The few previous studies on the prognostic effect of urgent referrals among symptomatic cancer patients diagnosed through primary care display diverging results [18‐26, 34], which contrast our overall findings of improved prognosis across the time of the CPP implementation. A few of the previous studies did not observe a difference in prognosis [18‐20, 34]. Some studies concluded that urgent referrals either improved or worsened the prognosis, but they did not take into account the important issues of lead time bias and confounding by indication [21‐26]. Our findings of no statistically significant difference in the relative survival for colorectal cancer patients are in line with two studies from the UK on the impact of urgent referrals [18, 22]. These results contrast the findings from a small single-centre study from Denmark, which shows an improvement in the long-term absolute survival after compared to before CPP implementation [52]. The previously reported relative survival for all lung cancer patients in Denmark is slightly lower than that reported in our study [2]. This may be because lung cancer patients diagnosed through a primary care route (68%) are younger and have lower levels of comorbidity than lung cancer patients diagnosed through other routes [53]. Yet, our findings of lower excess mortality across the time of the CPP implementation correspond to recently published data from the Danish Lung Cancer Register [54]. The previously reported relative survival rates for malignant melanoma in Denmark [2] are similar to our findings across time, but no other study has so far investigated whether there is a difference in the relative survival between referral routes (whether CPP or not). Hence, we need further investigation of the interesting finding that the excess mortality among CPP referred patient with malignant melanoma was lower for the short term and higher for the long term when compared to non-CPP referred patients.

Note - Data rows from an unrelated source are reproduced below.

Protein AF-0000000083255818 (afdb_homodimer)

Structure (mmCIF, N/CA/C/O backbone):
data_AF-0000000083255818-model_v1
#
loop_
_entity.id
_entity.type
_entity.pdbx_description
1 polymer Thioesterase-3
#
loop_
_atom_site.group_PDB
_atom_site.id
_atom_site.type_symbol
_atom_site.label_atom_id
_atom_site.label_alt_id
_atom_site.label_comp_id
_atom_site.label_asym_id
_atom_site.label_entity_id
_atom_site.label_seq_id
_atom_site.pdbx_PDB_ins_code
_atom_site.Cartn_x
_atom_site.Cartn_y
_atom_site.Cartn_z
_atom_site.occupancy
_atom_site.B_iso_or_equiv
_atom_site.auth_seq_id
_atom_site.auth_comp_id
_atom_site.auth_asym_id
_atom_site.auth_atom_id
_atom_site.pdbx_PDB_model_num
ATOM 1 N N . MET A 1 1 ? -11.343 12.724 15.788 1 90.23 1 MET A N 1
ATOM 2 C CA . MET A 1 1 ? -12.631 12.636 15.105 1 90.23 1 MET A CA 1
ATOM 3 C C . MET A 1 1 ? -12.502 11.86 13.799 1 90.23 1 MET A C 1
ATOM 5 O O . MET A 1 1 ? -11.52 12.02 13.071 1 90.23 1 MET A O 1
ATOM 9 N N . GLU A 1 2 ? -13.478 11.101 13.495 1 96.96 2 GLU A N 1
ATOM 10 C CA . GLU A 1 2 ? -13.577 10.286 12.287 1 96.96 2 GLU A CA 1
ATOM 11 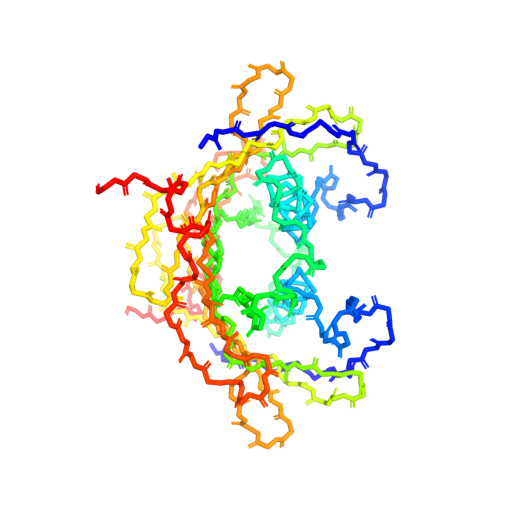C C . GLU A 1 2 ? -14.113 11.102 11.114 1 96.96 2 GLU A C 1
ATOM 13 O O . GLU A 1 2 ? -14.98 11.96 11.292 1 96.96 2 GLU A O 1
ATOM 18 N N . VAL A 1 3 ? -13.593 10.885 9.915 1 98.55 3 VAL A N 1
ATOM 19 C CA . VAL A 1 3 ? -14.034 11.549 8.693 1 98.55 3 VAL A CA 1
ATOM 20 C C . VAL A 1 3 ? -14.296 10.51 7.606 1 98.55 3 VAL A C 1
ATOM 22 O O . VAL A 1 3 ? -13.533 9.552 7.456 1 98.55 3 VAL A O 1
ATOM 25 N N . ALA A 1 4 ? -15.355 10.772 6.815 1 98.74 4 ALA A N 1
ATOM 26 C CA . ALA A 1 4 ? -15.726 9.875 5.724 1 98.74 4 ALA A CA 1
ATOM 27 C C . ALA A 1 4 ? -15.587 10.568 4.372 1 98.74 4 ALA A C 1
ATOM 29 O O . ALA A 1 4 ? -16.024 11.709 4.205 1 98.74 4 ALA A O 1
ATOM 30 N N . LEU A 1 5 ? -14.992 9.91 3.412 1 98.79 5 LEU A N 1
ATOM 31 C CA . LEU A 1 5 ? -14.887 10.344 2.022 1 98.79 5 LEU A CA 1
ATOM 32 C C . LEU A 1 5 ? -15.572 9.35 1.09 1 98.79 5 LEU A C 1
ATOM 34 O O . LEU A 1 5 ? -15.287 8.151 1.136 1 98.79 5 LEU A O 1
ATOM 38 N N . GLU A 1 6 ? -16.412 9.878 0.253 1 98.78 6 GLU A N 1
ATOM 39 C CA . GLU A 1 6 ? -17.103 9.012 -0.698 1 98.78 6 GLU A CA 1
ATOM 40 C C . GLU A 1 6 ? -16.453 9.079 -2.077 1 98.78 6 GLU A C 1
ATOM 42 O O . GLU A 1 6 ? -16.029 10.149 -2.519 1 98.78 6 GLU A O 1
ATOM 47 N N . LEU A 1 7 ? -16.43 7.914 -2.719 1 98.62 7 LEU A N 1
ATOM 48 C CA . LEU A 1 7 ? -15.908 7.871 -4.081 1 98.62 7 LEU A CA 1
ATOM 49 C C . LEU A 1 7 ? -16.567 6.752 -4.88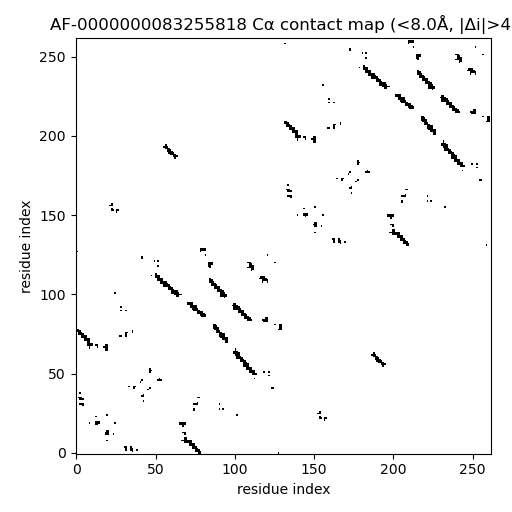 1 98.62 7 LEU A C 1
ATOM 51 O O . LEU A 1 7 ? -17.233 5.885 -4.31 1 98.62 7 LEU A O 1
ATOM 55 N N . ILE A 1 8 ? -16.426 6.852 -6.196 1 98.69 8 ILE A N 1
ATOM 56 C CA . ILE A 1 8 ? -16.893 5.826 -7.122 1 98.69 8 ILE A CA 1
ATOM 57 C C . ILE A 1 8 ? -15.705 5.234 -7.877 1 98.69 8 ILE A C 1
ATOM 59 O O . ILE A 1 8 ? -14.845 5.968 -8.37 1 98.69 8 ILE A O 1
ATOM 63 N N . VAL A 1 9 ? -15.654 3.916 -7.917 1 98.79 9 VAL A N 1
ATOM 64 C CA . VAL A 1 9 ? -14.567 3.229 -8.607 1 98.79 9 VAL A CA 1
ATOM 65 C C . VAL A 1 9 ? -14.663 3.488 -10.109 1 98.79 9 VAL A C 1
ATOM 67 O O . VAL A 1 9 ? -15.709 3.257 -10.72 1 98.79 9 VAL A O 1
ATOM 70 N N . ARG A 1 10 ? -13.535 3.878 -10.675 1 98.39 10 ARG A N 1
ATOM 71 C CA . ARG A 1 10 ? -13.509 4.214 -12.095 1 98.39 10 ARG A CA 1
ATOM 72 C C . ARG A 1 10 ? -12.837 3.111 -12.907 1 98.39 10 ARG A C 1
ATOM 74 O O . ARG A 1 10 ? -12.175 2.236 -12.345 1 98.39 10 ARG A O 1
ATOM 81 N N . SER A 1 11 ? -12.947 3.18 -14.25 1 97.86 11 SER A N 1
ATOM 82 C CA . SER A 1 11 ? -12.481 2.125 -15.144 1 97.86 11 SER A CA 1
ATOM 83 C C . SER A 1 11 ? -10.961 2.003 -15.11 1 97.86 11 SER A C 1
ATOM 85 O O . SER A 1 11 ? -10.418 0.905 -15.248 1 97.86 11 SER A O 1
ATOM 87 N N . THR A 1 12 ? -10.19 3.032 -14.815 1 96.99 12 THR A N 1
ATOM 88 C CA . THR A 1 12 ? -8.732 3.049 -14.867 1 96.99 12 THR A CA 1
ATOM 89 C C . THR A 1 12 ? -8.138 2.478 -13.583 1 96.99 12 THR A C 1
ATOM 91 O O . THR A 1 12 ? -6.917 2.387 -13.444 1 96.99 12 THR A O 1
ATOM 94 N N . GLU A 1 13 ? -8.994 2.138 -12.695 1 97.72 13 GLU A N 1
ATOM 95 C CA . GLU A 1 13 ? -8.53 1.666 -11.393 1 97.72 13 GLU A CA 1
ATOM 96 C C . GLU A 1 13 ? -8.591 0.144 -11.305 1 97.72 13 GLU A C 1
ATOM 98 O O . GLU A 1 13 ? -8.227 -0.439 -10.282 1 97.72 13 GLU A O 1
ATOM 103 N N . ILE A 1 14 ? -9.037 -0.52 -12.358 1 97.77 14 ILE A N 1
ATOM 104 C CA . ILE A 1 14 ? -9.316 -1.951 -12.415 1 97.77 14 ILE A CA 1
ATOM 105 C C . ILE A 1 14 ? -8.122 -2.686 -13.02 1 97.77 14 ILE A C 1
ATOM 107 O O . ILE A 1 14 ? -7.538 -2.228 -14.005 1 97.77 14 ILE A O 1
ATOM 111 N N . ASP A 1 15 ? -7.782 -3.824 -12.413 1 94.7 15 ASP A N 1
ATOM 112 C CA . ASP A 1 15 ? -6.658 -4.594 -12.938 1 94.7 15 ASP A CA 1
ATOM 113 C C . ASP A 1 15 ? -7.14 -5.704 -13.87 1 94.7 15 ASP A C 1
ATOM 115 O O . ASP A 1 15 ? -8.306 -5.724 -14.269 1 94.7 15 ASP A O 1
ATOM 119 N N . VAL A 1 16 ? -6.24 -6.594 -14.274 1 88.86 16 VAL A N 1
ATOM 120 C CA . VAL A 1 16 ? -6.494 -7.606 -15.295 1 88.86 16 VAL A CA 1
ATOM 121 C C . VAL A 1 16 ? -7.511 -8.62 -14.777 1 88.86 16 VAL A C 1
ATOM 123 O O . VAL A 1 16 ? -8.167 -9.308 -15.562 1 88.86 16 VAL A O 1
ATOM 126 N N . ASN A 1 17 ? -7.687 -8.651 -13.417 1 89.57 17 ASN A N 1
ATOM 127 C CA . ASN A 1 17 ? -8.623 -9.602 -12.827 1 89.57 17 ASN A CA 1
ATOM 128 C C . ASN A 1 17 ? -10.025 -9.01 -12.71 1 89.57 17 ASN A C 1
ATOM 130 O O . ASN A 1 17 ? -10.93 -9.65 -12.171 1 89.57 17 ASN A O 1
ATOM 134 N N . GLY A 1 18 ? -10.161 -7.721 -13.135 1 94.42 18 GLY A N 1
ATOM 135 C CA . GLY A 1 18 ? -11.465 -7.078 -13.111 1 94.42 18 GLY A CA 1
ATOM 136 C C . GLY A 1 18 ? -11.807 -6.473 -11.763 1 94.42 18 GLY A C 1
ATOM 137 O O . GLY A 1 18 ? -12.979 -6.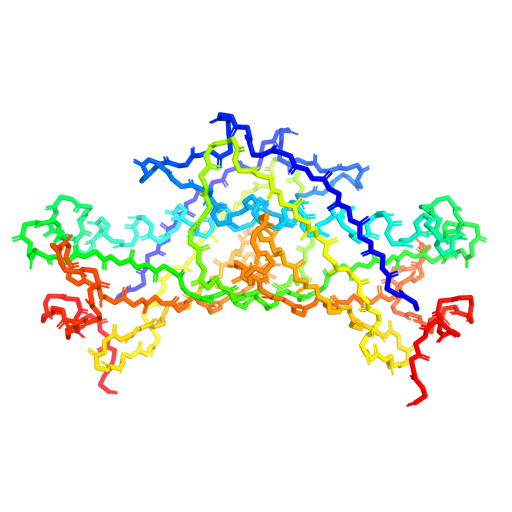24 -11.46 1 94.42 18 GLY A O 1
ATOM 138 N N . HIS A 1 19 ? -10.827 -6.303 -10.953 1 97.34 19 HIS A N 1
ATOM 139 C CA . HIS A 1 19 ? -11.007 -5.729 -9.624 1 97.34 19 HIS A CA 1
ATOM 140 C C . HIS A 1 19 ? -10.121 -4.503 -9.429 1 97.34 19 HIS A C 1
ATOM 142 O O . HIS A 1 19 ? -9.186 -4.278 -10.202 1 97.34 19 HIS A O 1
ATOM 148 N N . VAL A 1 20 ? -10.452 -3.734 -8.434 1 98.56 20 VAL A N 1
ATOM 149 C CA . VAL A 1 20 ? -9.58 -2.62 -8.078 1 98.56 20 VAL A CA 1
ATOM 150 C C . VAL A 1 20 ? -8.181 -3.14 -7.755 1 98.56 20 VAL A C 1
ATOM 152 O O . VAL A 1 20 ? -8.029 -4.097 -6.992 1 98.56 20 VAL A O 1
ATOM 155 N N . ASN A 1 21 ? -7.192 -2.517 -8.303 1 98.09 21 ASN A N 1
ATOM 156 C CA . ASN A 1 21 ? -5.8 -2.874 -8.052 1 98.09 21 ASN A CA 1
ATOM 157 C C . ASN A 1 21 ? -5.397 -2.581 -6.61 1 98.09 21 ASN A C 1
ATOM 159 O O . ASN A 1 21 ? -5.793 -1.559 -6.046 1 98.09 21 ASN A O 1
ATOM 163 N N . ASN A 1 22 ? -4.546 -3.422 -6.085 1 9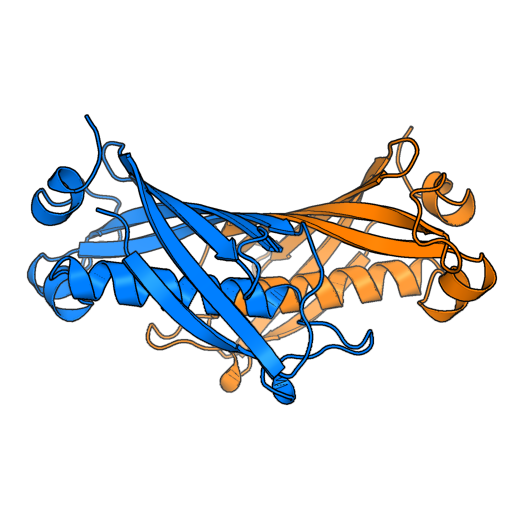8.17 22 ASN A N 1
ATOM 164 C CA . ASN A 1 22 ? -4.123 -3.281 -4.696 1 98.17 22 ASN A CA 1
ATOM 165 C C . ASN A 1 22 ? -3.537 -1.897 -4.426 1 98.17 22 ASN A C 1
ATOM 167 O O . ASN A 1 22 ? -3.767 -1.317 -3.363 1 98.17 22 ASN A O 1
ATOM 171 N N . ALA A 1 23 ? -2.787 -1.374 -5.32 1 98.4 23 ALA A N 1
ATOM 172 C CA . ALA A 1 23 ? -2.15 -0.07 -5.155 1 98.4 23 ALA A CA 1
ATOM 173 C C . ALA A 1 23 ? -3.19 1.045 -5.103 1 98.4 23 ALA A C 1
ATOM 175 O O . ALA A 1 23 ? -2.992 2.056 -4.425 1 98.4 23 ALA A O 1
ATOM 176 N N . LYS A 1 24 ? -4.216 0.855 -5.803 1 98.5 24 LYS A N 1
ATOM 177 C CA . LYS A 1 24 ? -5.237 1.897 -5.863 1 98.5 24 LYS A CA 1
ATOM 178 C C . LYS A 1 24 ? -5.904 2.092 -4.505 1 98.5 24 LYS A C 1
ATOM 180 O O . LYS A 1 24 ? -6.263 3.213 -4.139 1 98.5 24 LYS A O 1
ATOM 185 N N . TYR A 1 25 ? -6.032 1.054 -3.741 1 98.84 25 TYR A N 1
ATOM 186 C CA . TYR A 1 25 ? -6.561 1.202 -2.389 1 98.84 25 TYR A CA 1
ATOM 187 C C . TYR A 1 25 ? -5.728 2.191 -1.583 1 98.84 25 TYR A C 1
ATOM 189 O O . TYR A 1 25 ? -6.264 2.941 -0.764 1 98.84 25 TYR A O 1
ATOM 197 N N . LEU A 1 26 ? -4.415 2.187 -1.772 1 98.78 26 LEU A N 1
ATOM 198 C CA . LEU A 1 26 ? -3.564 3.12 -1.042 1 98.78 26 LEU A CA 1
ATOM 199 C C . LEU A 1 26 ? -3.829 4.556 -1.483 1 98.78 26 LEU A C 1
ATOM 201 O O . LEU A 1 26 ? -3.723 5.486 -0.681 1 98.78 26 LEU A O 1
ATOM 205 N N . GLU A 1 27 ? -4.15 4.697 -2.72 1 98.29 27 GLU A N 1
ATOM 206 C CA . GLU A 1 27 ? -4.544 6.028 -3.171 1 98.29 27 GLU A CA 1
ATOM 207 C C . GLU A 1 27 ? -5.831 6.483 -2.489 1 98.29 27 GLU A C 1
ATOM 209 O O . GLU A 1 27 ? -5.931 7.628 -2.042 1 98.29 27 GLU A O 1
ATOM 214 N N . TYR A 1 28 ? -6.769 5.578 -2.438 1 98.84 28 TYR A N 1
ATOM 215 C CA . TYR A 1 28 ? -7.999 5.909 -1.727 1 98.84 28 TYR A CA 1
ATOM 216 C C . TYR A 1 28 ? -7.703 6.332 -0.293 1 98.84 28 TYR A C 1
ATOM 218 O O . TYR A 1 28 ? -8.254 7.322 0.195 1 98.84 28 TYR A O 1
ATOM 226 N N . LEU A 1 29 ? -6.853 5.565 0.365 1 98.86 29 LEU A N 1
ATOM 227 C CA . LEU A 1 29 ? -6.491 5.876 1.743 1 98.86 29 LEU A CA 1
ATOM 228 C C . LEU A 1 29 ? -5.826 7.245 1.835 1 98.86 29 LEU A C 1
ATOM 230 O O . LEU A 1 29 ? -6.055 7.989 2.791 1 98.86 29 LEU A O 1
ATOM 234 N N . GLU A 1 30 ? -4.973 7.505 0.895 1 98.49 30 GLU A N 1
ATOM 235 C CA . GLU A 1 30 ? -4.317 8.808 0.858 1 98.49 30 GLU A CA 1
ATOM 236 C C . GLU A 1 30 ? -5.337 9.938 0.752 1 98.49 30 GLU A C 1
ATOM 238 O O . GLU A 1 30 ? -5.255 10.927 1.483 1 98.49 30 GLU A O 1
ATOM 243 N N . TRP A 1 31 ? -6.313 9.772 -0.146 1 98.4 31 TRP A N 1
ATOM 244 C CA . TRP A 1 31 ? -7.365 10.773 -0.281 1 98.4 31 TRP A CA 1
ATOM 245 C C . TRP A 1 31 ? -8.16 10.907 1.014 1 98.4 31 TRP A C 1
ATOM 247 O O . TRP A 1 31 ? -8.517 12.016 1.419 1 98.4 31 TRP A O 1
ATOM 257 N N . GLY A 1 32 ? -8.37 9.755 1.656 1 98.7 32 GLY A N 1
ATOM 258 C CA . GLY A 1 32 ? -9.043 9.774 2.945 1 98.7 32 GLY A CA 1
ATOM 259 C C . GLY A 1 32 ? -8.277 10.541 4.007 1 98.7 32 GLY A C 1
ATOM 260 O O . GLY A 1 32 ? -8.866 11.302 4.777 1 98.7 32 GLY A O 1
ATOM 261 N N . ARG A 1 33 ? -7.008 10.349 4.08 1 98.03 33 ARG A N 1
ATOM 262 C CA . ARG A 1 33 ? -6.186 11.063 5.051 1 98.03 33 ARG A CA 1
ATOM 263 C C . ARG A 1 33 ? -6.169 12.56 4.759 1 98.03 33 ARG A C 1
ATOM 265 O O . ARG A 1 33 ? -6.227 13.378 5.679 1 98.03 33 ARG A O 1
ATOM 272 N N . GLU A 1 34 ? -6.073 12.883 3.463 1 97.12 34 GLU A N 1
ATOM 273 C CA . GLU A 1 34 ? -6.108 14.293 3.087 1 97.12 34 GLU A CA 1
ATOM 274 C C . GLU A 1 34 ? -7.414 14.949 3.528 1 97.12 34 GLU A C 1
ATOM 276 O O . GLU A 1 34 ? -7.407 16.061 4.061 1 97.12 34 GLU A O 1
ATOM 281 N N . GLU A 1 35 ? -8.471 14.262 3.296 1 98.3 35 GLU A N 1
ATOM 282 C CA . GLU A 1 35 ? -9.772 14.755 3.74 1 98.3 35 GLU A CA 1
ATOM 283 C C . GLU A 1 35 ? -9.802 14.947 5.254 1 98.3 35 GLU A C 1
ATOM 285 O O . GLU A 1 35 ? -10.319 15.951 5.747 1 98.3 35 GLU A O 1
ATOM 290 N N . TRP A 1 36 ? -9.26 14.009 5.981 1 98.4 36 TRP A N 1
ATOM 291 C CA . TRP A 1 36 ? -9.223 14.083 7.437 1 98.4 36 TRP A CA 1
ATOM 292 C C . TRP A 1 36 ? -8.43 15.301 7.901 1 98.4 36 TRP A C 1
ATOM 294 O O . TRP A 1 36 ? -8.904 16.077 8.734 1 98.4 36 TRP A O 1
ATOM 304 N N . TYR A 1 37 ? -7.294 15.492 7.319 1 97.32 37 TYR A N 1
ATOM 305 C CA . TYR A 1 37 ? -6.493 16.661 7.667 1 97.32 37 TYR A CA 1
ATOM 306 C C . TYR A 1 37 ? -7.268 17.948 7.413 1 97.32 37 TYR A C 1
ATOM 308 O O . TYR A 1 37 ? -7.263 18.858 8.246 1 97.32 37 TYR A O 1
ATOM 316 N N . GLU A 1 38 ? -7.878 17.984 6.26 1 97.27 38 GLU A N 1
ATOM 317 C CA . GLU A 1 38 ? -8.635 19.18 5.9 1 97.27 38 GLU A CA 1
ATOM 318 C C . GLU A 1 38 ? -9.737 19.462 6.917 1 97.27 38 GLU A C 1
ATOM 320 O O . GLU A 1 38 ? -9.879 20.593 7.388 1 97.27 38 GLU A O 1
ATOM 325 N N . ARG A 1 39 ? -10.434 18.502 7.265 1 97.65 39 ARG A N 1
ATOM 326 C CA . ARG A 1 39 ? -11.557 18.653 8.184 1 97.65 39 ARG A CA 1
ATOM 327 C C . ARG A 1 39 ? -11.074 19.025 9.582 1 97.65 39 ARG A C 1
ATOM 329 O O . ARG A 1 39 ? -11.787 19.695 10.333 1 97.65 39 ARG A O 1
ATOM 336 N N . MET A 1 40 ? -9.871 18.604 9.919 1 96.98 40 MET A N 1
ATOM 337 C CA . MET A 1 40 ? -9.298 18.907 11.228 1 96.98 40 MET A CA 1
ATOM 338 C C . MET A 1 40 ? -8.564 20.243 11.205 1 96.98 40 MET A C 1
ATOM 340 O O . MET A 1 40 ? -7.856 20.584 12.155 1 96.98 40 MET A O 1
ATOM 344 N N . GLU A 1 41 ? -8.599 20.952 10.04 1 95.95 41 GLU A N 1
ATOM 345 C CA . GLU A 1 41 ? -7.976 22.259 9.855 1 95.95 41 GLU A CA 1
ATOM 346 C C . GLU A 1 41 ? -6.455 22.16 9.927 1 95.95 41 GLU A C 1
ATOM 348 O O . GLU A 1 41 ? -5.799 23.022 10.517 1 95.95 41 GLU A O 1
ATOM 353 N N . LEU A 1 42 ? -6.009 21.029 9.383 1 95.51 42 LEU A N 1
ATOM 354 C CA . LEU A 1 42 ? -4.574 20.797 9.263 1 95.51 42 LEU A CA 1
ATOM 355 C C . LEU A 1 42 ? -4.194 20.472 7.823 1 95.51 42 LEU A C 1
ATOM 357 O O . LEU A 1 42 ? -3.526 19.468 7.564 1 95.51 42 LEU A O 1
ATOM 361 N N . PRO A 1 43 ? -4.572 21.374 6.947 1 93.41 43 PRO A N 1
ATOM 362 C CA . PRO A 1 43 ? -4.116 21.14 5.575 1 93.41 43 PRO A CA 1
ATOM 363 C C . PRO A 1 43 ? -2.607 21.312 5.417 1 93.41 43 PRO A C 1
ATOM 365 O O . PRO A 1 43 ? -1.922 21.689 6.371 1 93.41 43 PRO A O 1
ATOM 368 N N . TYR A 1 44 ? -2.121 20.951 4.265 1 90.05 44 TYR A N 1
ATOM 369 C CA . TYR A 1 44 ? -0.694 20.96 3.962 1 90.05 44 TYR A CA 1
ATOM 370 C C . TYR A 1 44 ? -0.059 22.286 4.364 1 90.05 44 TYR A C 1
ATOM 372 O O . TYR A 1 44 ? 0.965 22.308 5.051 1 90.05 44 TYR A O 1
ATOM 380 N N . GLU A 1 45 ? -0.667 23.384 4.081 1 90.46 45 GLU A N 1
ATOM 381 C CA . GLU A 1 45 ? -0.144 24.723 4.335 1 90.46 45 GLU A CA 1
ATOM 382 C C . GLU A 1 45 ? -0.021 24.993 5.832 1 90.46 45 GLU A C 1
ATOM 384 O O . GLU A 1 45 ? 0.884 25.708 6.267 1 90.46 45 GLU A O 1
ATOM 389 N N . ARG A 1 46 ? -0.953 24.445 6.559 1 92.11 46 ARG A N 1
ATOM 390 C CA . ARG A 1 46 ? -0.902 24.638 8.005 1 92.11 46 ARG A CA 1
ATOM 391 C C . ARG A 1 46 ? 0.288 23.905 8.613 1 92.11 46 ARG A C 1
ATOM 393 O O . ARG A 1 46 ? 0.953 24.427 9.511 1 92.11 46 ARG A O 1
ATOM 400 N N . PHE A 1 47 ? 0.562 22.728 8.163 1 91.5 47 PHE A N 1
ATOM 401 C CA . PHE A 1 47 ? 1.728 21.991 8.635 1 91.5 47 PHE A CA 1
ATOM 402 C C . PHE A 1 47 ? 3.011 22.754 8.331 1 91.5 47 PHE A C 1
ATOM 404 O O . PHE A 1 47 ? 3.897 22.853 9.183 1 91.5 47 PHE A O 1
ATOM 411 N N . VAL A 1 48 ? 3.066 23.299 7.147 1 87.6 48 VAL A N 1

We know that the time to diagnosis and treatment decreased from before to after CPP implementation [11, 43, 44] and that these time intervals are shorter among patients with alarm symptoms of cancer [43, 55]. We also know that a range of other changes occurred in the health-care system during the study period (e.g. centralisation of cancer treatment) [8, 56], which may explain part of the findings. The centralisation of cancer treatment at fewer and more specialised hospitals in Denmark simultaneously with the CPP implementation may be a plausible reason for the improved prognosis [9, 51, 57‐59]; greater centralisation of treatment infers higher volume of surgical procedures, which improves outcomes [60].

The findings that the time to diagnosis and treatment has decreased across the time of the CPP implementation [11, 43, 44] together with the improved survival fit well with the increasing evidence that time to diagnosis matters for the prognosis [61‐64]. Furthermore, the concurrent decrease in excess mortality seen across the time of the CPP implementation in this study, together with the small effect of lead time on the improvement in survival [45], suggests that the CPP implementation has contributed to the improved prognosis, despite issues of lead time bias prevails in this study. Thus, it seems valid to assume that the CPP implementation has caused at least part of the higher relative survival and the lower excess mortality across time.

CPP referred patients due to being more ill at the time of referral [18, 34, 46, 47] were expected to have had lower relative survival than non-CPP referred patients due to confounding by indication. However, this was not supported by the finding that CPP referred and non-CPP referred patients displayed similar survival. Yet, this may be caused by lead time bias as patients referred to a CPP route have shorter time to diagnosis/treatment for cancer than non-CPP referred patients [11, 19, 43, 44, 52, 55]. This raises a principal problem; if the results are biased, we cannot trust a prognostic evaluation based solely on relative survival in a cross-sectional study design. However, as the results in our study are consistent with both an increase in the relative survival and a lower excess mortality across time, together with a trend towards lower excess mortality among CPP referred patients, it seems feasible that CPP implementation have, at least partially, improved the prognosis.